Université de Technologie: une mise au point s'impose!

« Le dossier de l’Université de Technologie appelle de ma part une mise au point.
Il y a un peu plus d’un an, à l’arrivée de Monsieur Christian Philip au poste de Recteur de l’Académie de Montpellier, nous avons tous deux décidé de réfléchir à l’implantation d’une Université de Technologie à Nîmes.
 
Lui en tant que Recteur avait participé à l’ouverture de l’Université de Technologie de Troyes ; moi, en tant que parlementaire à une étude sur ce type de structure. J’en ai donc informé Monsieur Jean Paul FOURNIER,  Maire de Nîmes.
 
Un dossier d’une telle importance ne peut être conduit que dans la plus grande discrétion dans la mesure où de nombreuses villes du sud de la France souhaitent cette ouverture.

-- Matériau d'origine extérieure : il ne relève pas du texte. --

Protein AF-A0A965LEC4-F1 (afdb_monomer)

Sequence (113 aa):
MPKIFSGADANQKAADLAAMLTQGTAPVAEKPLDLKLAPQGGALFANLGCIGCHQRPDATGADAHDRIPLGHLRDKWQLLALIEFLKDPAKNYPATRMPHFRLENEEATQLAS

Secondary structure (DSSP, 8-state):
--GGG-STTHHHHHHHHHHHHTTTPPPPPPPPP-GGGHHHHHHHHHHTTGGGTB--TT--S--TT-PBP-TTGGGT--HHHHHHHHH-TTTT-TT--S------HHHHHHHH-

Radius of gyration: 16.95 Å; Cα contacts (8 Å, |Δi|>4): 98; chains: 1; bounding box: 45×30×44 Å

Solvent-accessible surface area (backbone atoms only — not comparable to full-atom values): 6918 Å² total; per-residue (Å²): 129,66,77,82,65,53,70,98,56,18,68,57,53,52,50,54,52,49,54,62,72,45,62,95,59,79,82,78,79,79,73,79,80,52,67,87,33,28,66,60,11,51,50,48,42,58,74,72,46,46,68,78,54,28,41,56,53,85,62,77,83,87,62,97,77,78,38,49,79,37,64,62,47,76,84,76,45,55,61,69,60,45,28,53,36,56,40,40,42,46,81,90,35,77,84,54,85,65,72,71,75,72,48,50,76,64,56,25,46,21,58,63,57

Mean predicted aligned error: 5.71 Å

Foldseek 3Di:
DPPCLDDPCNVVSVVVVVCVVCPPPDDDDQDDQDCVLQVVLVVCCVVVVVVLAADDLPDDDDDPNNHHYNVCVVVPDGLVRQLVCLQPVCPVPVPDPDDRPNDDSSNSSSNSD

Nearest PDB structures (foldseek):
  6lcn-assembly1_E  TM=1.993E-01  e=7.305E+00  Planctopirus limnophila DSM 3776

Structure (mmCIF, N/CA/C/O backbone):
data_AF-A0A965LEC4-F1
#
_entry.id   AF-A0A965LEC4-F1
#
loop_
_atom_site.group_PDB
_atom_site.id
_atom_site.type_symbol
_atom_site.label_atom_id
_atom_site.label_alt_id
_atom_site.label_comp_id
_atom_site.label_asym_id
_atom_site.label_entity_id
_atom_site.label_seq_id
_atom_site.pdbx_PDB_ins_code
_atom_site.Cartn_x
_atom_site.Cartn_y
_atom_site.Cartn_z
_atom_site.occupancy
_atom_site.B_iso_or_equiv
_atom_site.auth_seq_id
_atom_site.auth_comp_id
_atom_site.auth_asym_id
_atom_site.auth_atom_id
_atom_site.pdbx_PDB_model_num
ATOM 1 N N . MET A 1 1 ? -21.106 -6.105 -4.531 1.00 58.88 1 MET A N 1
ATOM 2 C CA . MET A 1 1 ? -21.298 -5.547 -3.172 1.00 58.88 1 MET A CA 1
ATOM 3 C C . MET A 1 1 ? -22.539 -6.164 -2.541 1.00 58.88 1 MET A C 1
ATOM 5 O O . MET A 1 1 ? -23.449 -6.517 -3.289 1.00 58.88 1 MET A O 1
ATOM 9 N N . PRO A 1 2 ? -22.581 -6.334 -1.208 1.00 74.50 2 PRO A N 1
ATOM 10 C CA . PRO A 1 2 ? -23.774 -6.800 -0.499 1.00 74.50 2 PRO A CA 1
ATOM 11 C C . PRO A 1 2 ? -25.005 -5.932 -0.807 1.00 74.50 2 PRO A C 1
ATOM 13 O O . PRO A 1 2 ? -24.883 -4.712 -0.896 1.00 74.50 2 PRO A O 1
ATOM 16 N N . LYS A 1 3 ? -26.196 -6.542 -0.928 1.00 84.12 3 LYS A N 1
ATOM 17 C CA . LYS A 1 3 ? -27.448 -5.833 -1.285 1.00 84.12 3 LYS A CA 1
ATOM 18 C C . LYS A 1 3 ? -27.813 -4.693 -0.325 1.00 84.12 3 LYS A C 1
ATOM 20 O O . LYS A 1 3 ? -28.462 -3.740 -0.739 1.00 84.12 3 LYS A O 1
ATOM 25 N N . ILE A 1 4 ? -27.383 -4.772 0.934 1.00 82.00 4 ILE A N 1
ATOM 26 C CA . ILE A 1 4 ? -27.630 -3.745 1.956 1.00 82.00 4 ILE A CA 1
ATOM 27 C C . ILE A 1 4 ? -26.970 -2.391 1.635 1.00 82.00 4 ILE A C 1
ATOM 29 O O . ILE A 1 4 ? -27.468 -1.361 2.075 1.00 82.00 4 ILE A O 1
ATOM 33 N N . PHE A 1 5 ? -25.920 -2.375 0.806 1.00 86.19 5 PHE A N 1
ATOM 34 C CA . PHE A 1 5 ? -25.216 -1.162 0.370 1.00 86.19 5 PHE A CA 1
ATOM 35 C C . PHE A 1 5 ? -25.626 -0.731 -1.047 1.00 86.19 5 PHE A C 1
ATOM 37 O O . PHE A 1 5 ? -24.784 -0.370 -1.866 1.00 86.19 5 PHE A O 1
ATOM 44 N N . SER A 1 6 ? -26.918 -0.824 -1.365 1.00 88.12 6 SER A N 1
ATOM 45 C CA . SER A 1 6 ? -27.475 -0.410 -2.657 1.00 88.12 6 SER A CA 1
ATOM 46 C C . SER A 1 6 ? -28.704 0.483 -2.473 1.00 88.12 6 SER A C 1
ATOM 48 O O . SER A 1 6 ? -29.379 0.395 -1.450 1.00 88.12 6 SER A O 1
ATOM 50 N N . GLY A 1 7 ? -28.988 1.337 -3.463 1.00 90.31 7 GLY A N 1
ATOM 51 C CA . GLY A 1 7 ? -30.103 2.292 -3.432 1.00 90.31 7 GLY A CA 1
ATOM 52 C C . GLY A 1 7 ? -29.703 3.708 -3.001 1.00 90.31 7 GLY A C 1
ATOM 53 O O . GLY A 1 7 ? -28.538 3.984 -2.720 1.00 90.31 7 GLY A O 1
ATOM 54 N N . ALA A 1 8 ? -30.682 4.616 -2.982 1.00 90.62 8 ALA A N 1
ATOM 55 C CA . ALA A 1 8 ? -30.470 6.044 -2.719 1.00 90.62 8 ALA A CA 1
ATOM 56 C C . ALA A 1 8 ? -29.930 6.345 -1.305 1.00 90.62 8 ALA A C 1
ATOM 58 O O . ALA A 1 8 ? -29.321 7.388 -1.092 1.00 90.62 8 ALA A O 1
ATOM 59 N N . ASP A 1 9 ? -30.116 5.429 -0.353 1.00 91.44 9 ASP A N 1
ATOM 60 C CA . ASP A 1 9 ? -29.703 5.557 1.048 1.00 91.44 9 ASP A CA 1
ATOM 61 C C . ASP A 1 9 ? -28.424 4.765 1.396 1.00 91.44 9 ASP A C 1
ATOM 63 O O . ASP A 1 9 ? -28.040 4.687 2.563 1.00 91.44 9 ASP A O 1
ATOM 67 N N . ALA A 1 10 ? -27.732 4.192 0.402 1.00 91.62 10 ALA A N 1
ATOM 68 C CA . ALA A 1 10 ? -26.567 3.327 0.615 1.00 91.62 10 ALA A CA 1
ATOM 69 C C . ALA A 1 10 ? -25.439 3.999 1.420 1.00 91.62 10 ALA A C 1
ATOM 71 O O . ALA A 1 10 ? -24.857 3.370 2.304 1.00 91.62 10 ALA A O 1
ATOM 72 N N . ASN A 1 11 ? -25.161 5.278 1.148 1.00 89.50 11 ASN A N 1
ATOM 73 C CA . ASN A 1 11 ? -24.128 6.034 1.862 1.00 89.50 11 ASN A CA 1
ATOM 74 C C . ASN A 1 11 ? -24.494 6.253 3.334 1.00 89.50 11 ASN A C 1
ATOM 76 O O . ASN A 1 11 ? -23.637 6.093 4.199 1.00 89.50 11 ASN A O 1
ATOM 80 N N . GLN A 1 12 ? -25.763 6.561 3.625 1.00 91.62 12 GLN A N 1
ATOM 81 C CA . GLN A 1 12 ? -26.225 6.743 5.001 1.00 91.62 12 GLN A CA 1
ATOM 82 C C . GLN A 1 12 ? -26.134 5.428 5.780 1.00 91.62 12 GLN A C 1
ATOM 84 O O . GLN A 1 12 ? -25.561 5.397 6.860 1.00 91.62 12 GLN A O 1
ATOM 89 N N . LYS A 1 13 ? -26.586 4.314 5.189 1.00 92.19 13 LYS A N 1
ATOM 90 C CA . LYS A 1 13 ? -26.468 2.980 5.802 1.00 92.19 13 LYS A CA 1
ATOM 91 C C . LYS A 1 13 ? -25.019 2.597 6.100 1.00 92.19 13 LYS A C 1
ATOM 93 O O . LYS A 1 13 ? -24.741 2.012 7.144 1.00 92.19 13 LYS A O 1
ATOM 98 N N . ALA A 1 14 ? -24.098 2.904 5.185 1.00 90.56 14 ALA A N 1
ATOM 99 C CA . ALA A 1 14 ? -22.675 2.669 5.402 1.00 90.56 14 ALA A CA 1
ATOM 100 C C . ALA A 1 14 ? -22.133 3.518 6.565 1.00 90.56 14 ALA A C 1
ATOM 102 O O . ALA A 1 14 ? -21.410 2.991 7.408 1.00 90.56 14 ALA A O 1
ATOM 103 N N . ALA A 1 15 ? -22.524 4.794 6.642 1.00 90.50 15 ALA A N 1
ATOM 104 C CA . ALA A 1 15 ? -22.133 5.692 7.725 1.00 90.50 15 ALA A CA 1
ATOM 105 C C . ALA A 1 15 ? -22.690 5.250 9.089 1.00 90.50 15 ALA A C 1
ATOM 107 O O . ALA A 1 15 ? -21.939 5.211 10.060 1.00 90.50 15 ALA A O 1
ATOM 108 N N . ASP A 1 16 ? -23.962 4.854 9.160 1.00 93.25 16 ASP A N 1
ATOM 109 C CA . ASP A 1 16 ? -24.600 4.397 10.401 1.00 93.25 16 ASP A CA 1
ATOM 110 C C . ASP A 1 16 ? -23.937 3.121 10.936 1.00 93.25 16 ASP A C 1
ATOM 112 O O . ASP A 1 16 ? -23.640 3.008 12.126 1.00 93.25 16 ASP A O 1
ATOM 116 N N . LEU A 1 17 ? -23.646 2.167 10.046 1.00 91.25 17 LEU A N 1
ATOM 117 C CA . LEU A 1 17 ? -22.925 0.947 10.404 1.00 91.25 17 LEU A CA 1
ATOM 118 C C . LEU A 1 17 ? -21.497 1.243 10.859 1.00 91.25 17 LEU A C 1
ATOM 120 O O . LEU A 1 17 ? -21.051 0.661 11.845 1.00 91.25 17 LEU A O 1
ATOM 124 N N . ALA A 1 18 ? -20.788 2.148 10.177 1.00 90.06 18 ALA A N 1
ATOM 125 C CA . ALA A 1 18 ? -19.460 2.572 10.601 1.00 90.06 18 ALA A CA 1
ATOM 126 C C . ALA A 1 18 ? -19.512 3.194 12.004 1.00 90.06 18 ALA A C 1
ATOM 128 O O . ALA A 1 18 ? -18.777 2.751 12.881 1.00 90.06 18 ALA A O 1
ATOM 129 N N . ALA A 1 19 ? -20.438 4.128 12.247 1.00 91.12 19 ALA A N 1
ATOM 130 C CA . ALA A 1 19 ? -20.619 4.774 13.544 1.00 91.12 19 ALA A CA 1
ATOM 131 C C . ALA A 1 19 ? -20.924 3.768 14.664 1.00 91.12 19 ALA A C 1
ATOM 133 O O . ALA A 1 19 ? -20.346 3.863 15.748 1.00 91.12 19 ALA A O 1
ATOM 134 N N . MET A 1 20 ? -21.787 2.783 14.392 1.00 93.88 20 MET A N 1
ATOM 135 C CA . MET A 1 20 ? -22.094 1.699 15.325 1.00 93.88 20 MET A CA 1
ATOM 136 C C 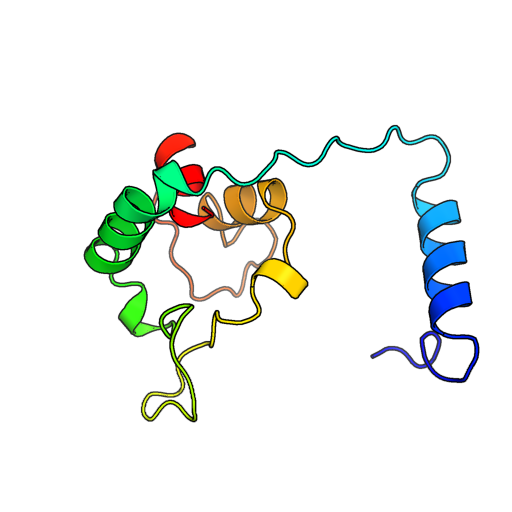. MET A 1 20 ? -20.856 0.840 15.625 1.00 93.88 20 MET A C 1
ATOM 138 O O . MET A 1 20 ? -20.571 0.562 16.787 1.00 93.88 20 MET A O 1
ATOM 142 N N . LEU A 1 21 ? -20.104 0.427 14.599 1.00 92.50 21 LEU A N 1
ATOM 143 C CA . LEU A 1 21 ? -18.918 -0.426 14.754 1.00 92.50 21 LEU A CA 1
ATOM 144 C C . LEU A 1 21 ? -17.770 0.277 15.481 1.00 92.50 21 LEU A C 1
ATOM 146 O O . LEU A 1 21 ? -16.997 -0.375 16.179 1.00 92.50 21 LEU A O 1
ATOM 150 N N . THR A 1 22 ? -17.653 1.594 15.325 1.00 90.00 22 THR A N 1
ATOM 151 C CA . THR A 1 22 ? -16.601 2.390 15.965 1.00 90.00 22 THR A CA 1
ATOM 152 C C . THR A 1 22 ? -17.043 3.005 17.291 1.00 90.00 22 THR A C 1
ATOM 154 O O . THR A 1 22 ? -16.290 3.788 17.876 1.00 90.00 22 THR A O 1
ATOM 157 N N . GLN A 1 23 ? -18.243 2.697 17.790 1.00 93.12 23 GLN A N 1
ATOM 158 C CA . GLN A 1 23 ? -18.748 3.288 19.025 1.00 93.12 23 GLN A CA 1
ATOM 159 C C . GLN A 1 23 ? -17.807 2.981 20.204 1.00 93.12 23 GLN A C 1
ATOM 161 O O . GLN A 1 23 ? -17.530 1.827 20.518 1.00 93.1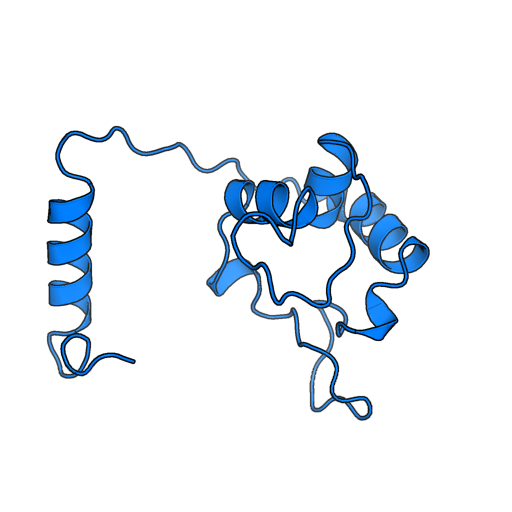2 23 GLN A O 1
ATOM 166 N N . GLY A 1 24 ? -17.302 4.030 20.861 1.00 87.81 24 GLY A N 1
ATOM 167 C CA . GLY A 1 24 ? -16.364 3.905 21.985 1.00 87.81 24 GLY A CA 1
ATOM 168 C C . GLY A 1 24 ? -14.897 3.695 21.589 1.00 87.81 24 GLY A C 1
ATOM 169 O O . GLY A 1 24 ? -14.052 3.566 22.471 1.00 87.81 24 GLY A O 1
ATOM 170 N N . THR A 1 25 ? -14.573 3.699 20.292 1.00 86.69 25 THR A N 1
ATOM 171 C CA . THR A 1 25 ? -13.186 3.685 19.804 1.00 86.69 25 THR A CA 1
ATOM 172 C C . THR A 1 25 ? -12.684 5.108 19.563 1.00 86.69 25 THR A C 1
ATOM 174 O O . THR A 1 25 ? -13.425 5.970 19.088 1.00 86.69 25 THR A O 1
ATOM 177 N N . ALA A 1 26 ? -11.422 5.375 19.904 1.00 80.12 26 ALA A N 1
ATOM 178 C CA . ALA A 1 26 ? -10.767 6.609 19.488 1.00 80.12 26 ALA A CA 1
ATOM 179 C C . ALA A 1 26 ? -10.344 6.476 18.014 1.00 80.12 26 ALA A C 1
ATOM 181 O O . ALA A 1 26 ? -9.804 5.428 17.644 1.00 80.12 26 ALA A O 1
ATOM 182 N N . PRO A 1 27 ? -10.552 7.503 17.171 1.00 72.38 27 PRO A N 1
ATOM 183 C CA . PRO A 1 27 ? -10.076 7.467 15.798 1.00 72.38 27 PRO A CA 1
ATOM 184 C C . PRO A 1 27 ? -8.552 7.323 15.783 1.00 72.38 27 PRO A C 1
ATOM 186 O O . PRO A 1 27 ? -7.833 8.085 16.434 1.00 72.38 27 PRO A O 1
ATOM 189 N N . VAL A 1 28 ? -8.056 6.340 15.032 1.00 72.25 28 VAL A N 1
ATOM 190 C CA . VAL A 1 28 ? -6.624 6.227 14.749 1.00 72.25 28 VAL A CA 1
ATOM 191 C C . VAL A 1 28 ? -6.264 7.384 13.827 1.00 72.25 28 VAL A C 1
ATOM 193 O O . VAL A 1 28 ? -6.808 7.495 12.729 1.00 72.25 28 VAL A O 1
ATOM 196 N N . ALA A 1 29 ? -5.380 8.270 14.284 1.00 72.44 29 ALA A N 1
ATOM 197 C CA . ALA A 1 29 ? -4.920 9.385 13.470 1.00 72.44 29 ALA A CA 1
ATOM 198 C C . ALA A 1 29 ? -4.240 8.852 12.202 1.00 72.44 29 ALA A C 1
ATOM 200 O O . ALA A 1 29 ? -3.286 8.071 12.278 1.00 72.44 29 ALA A O 1
ATOM 201 N N . GLU A 1 30 ? -4.724 9.275 11.036 1.00 71.31 30 GLU A N 1
ATOM 202 C CA . GLU A 1 30 ? -4.081 8.931 9.774 1.00 71.31 30 GLU A CA 1
ATOM 203 C C . GLU A 1 30 ? -2.706 9.593 9.712 1.00 71.31 30 GLU A C 1
ATOM 205 O O . GLU A 1 30 ? -2.566 10.811 9.853 1.00 71.31 30 GLU A O 1
ATOM 210 N N . LYS A 1 31 ? -1.668 8.778 9.502 1.00 78.12 31 LYS A N 1
ATOM 211 C CA . LYS A 1 31 ? -0.336 9.307 9.233 1.00 78.12 31 LYS A CA 1
ATOM 212 C C . LYS A 1 31 ? -0.366 9.982 7.855 1.00 78.12 31 LYS A C 1
ATOM 214 O O . LYS A 1 31 ? -0.724 9.314 6.882 1.00 78.12 31 LYS A O 1
ATOM 219 N N . PRO A 1 32 ? 0.010 11.268 7.746 1.00 81.94 32 PRO A N 1
ATOM 220 C CA . PRO A 1 32 ? 0.069 11.930 6.454 1.00 81.94 32 PRO A CA 1
ATOM 221 C C . PRO A 1 32 ? 1.130 11.271 5.570 1.00 81.94 32 PRO A C 1
ATOM 223 O O . PRO A 1 32 ? 2.195 10.868 6.042 1.00 81.94 32 PRO A O 1
ATOM 226 N N . LEU A 1 33 ? 0.818 11.181 4.279 1.00 84.25 33 LEU A N 1
ATOM 227 C CA . LEU A 1 33 ? 1.725 10.675 3.255 1.00 84.25 33 LEU A CA 1
ATOM 228 C C . LEU A 1 33 ? 2.930 11.614 3.108 1.00 84.25 33 LEU A C 1
ATOM 230 O O . LEU A 1 33 ? 2.747 12.804 2.846 1.00 84.25 33 LEU A O 1
ATOM 234 N N . ASP A 1 34 ? 4.150 11.086 3.237 1.00 89.25 34 ASP A N 1
ATOM 235 C CA . ASP A 1 34 ? 5.370 11.842 2.943 1.00 89.25 34 ASP A CA 1
ATOM 236 C C . ASP A 1 34 ? 5.861 11.522 1.530 1.00 89.25 34 ASP A C 1
ATOM 238 O O . ASP A 1 34 ? 6.563 10.535 1.295 1.00 89.25 34 ASP A O 1
ATOM 242 N N . LEU A 1 35 ? 5.498 12.394 0.590 1.00 88.94 35 LEU A N 1
ATOM 243 C CA . LEU A 1 35 ? 5.869 12.278 -0.820 1.00 88.94 35 LEU A CA 1
ATOM 244 C C . LEU A 1 35 ? 7.382 12.403 -1.057 1.00 88.94 35 LEU A C 1
ATOM 246 O O . LEU A 1 35 ? 7.863 12.035 -2.127 1.00 88.94 35 LEU A O 1
ATOM 250 N N . LYS A 1 36 ? 8.158 12.899 -0.082 1.00 95.25 36 LYS A N 1
ATOM 251 C CA . LYS A 1 36 ? 9.624 12.968 -0.201 1.00 95.25 36 LYS A CA 1
ATOM 252 C C . LYS A 1 36 ? 10.271 11.584 -0.215 1.00 95.25 36 LYS A C 1
ATOM 254 O O . LYS A 1 36 ? 11.412 11.481 -0.653 1.00 95.25 36 LYS A O 1
ATOM 259 N N . LEU A 1 37 ? 9.552 10.559 0.249 1.00 94.94 37 LEU A N 1
ATOM 260 C CA . LEU A 1 37 ? 10.002 9.166 0.273 1.00 94.94 37 LEU A CA 1
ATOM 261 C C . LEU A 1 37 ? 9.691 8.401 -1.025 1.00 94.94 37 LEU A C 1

Nous avons eu un grand nombre de contacts dans les ministères, organisé des visites à Troyes et dans d’autres universités. Cela en concertation avec l’école des Mines d’Alès qui ne pouvait pas ne pas être associée à ce projet.
 
Ce travail a donc été réalisé dans la discrétion donc, mais non dans le secret. Et, en l’espèce, dire comme le fait Monsieur MARIGNAN, Président d’Unimes, que les universitaires n’ont pas été informés est faux : le Recteur et moi même l’avions invité à nous accompagner lors d’une rencontre avec les responsables de l’UT de Troyes.
 
Dès lors, on voit bien que les «
réticences » sont plus politiques qu’objectives. Quand Monsieur LANCELOT, Directeur du département Sciences et Art d’Unîmes, parle de « coup politique », j’ai envie de lui demander s’il considérait comme tel, l’installation de son laboratoire à Nîmes dans les locaux de la Chambre de Commerce obtenue avec le soutien du Conseiller régional en charge de l’enseignement supérieur que j’étais à l’époque…
 
Je remercie donc Jean-Paul FOURNIER qui, pour sa part, voit avant tout l’intérêt de la ville, et va accueillir les membres qui, demain, formeront le comité de pilotage pour travailler sur ce dossier.
 
Je préfère le travail à la polémique.
 
Ce travail qui m’a permis au cours de mon premier mandat de député  d’obtenir l’autonomie de l’Université qui aujourd’hui a sauvé Unimes. Ce travail qui a pour but, au cours de ce second mandat,  de tout mettre en œuvre pour développer l’enseignement supérieur dans notre ville et notre département.
 
Celles et ceux qui s’opposeront à ce projet pourraient priver  Nîmes d’une bouffée d’oxygène et d’une vitrine d’excellence.
 
D’autres villes ne manqueront pas d’essayer de la récupérer , les nîmois peuvent compter sur moi pour ne pas la laisser partir. »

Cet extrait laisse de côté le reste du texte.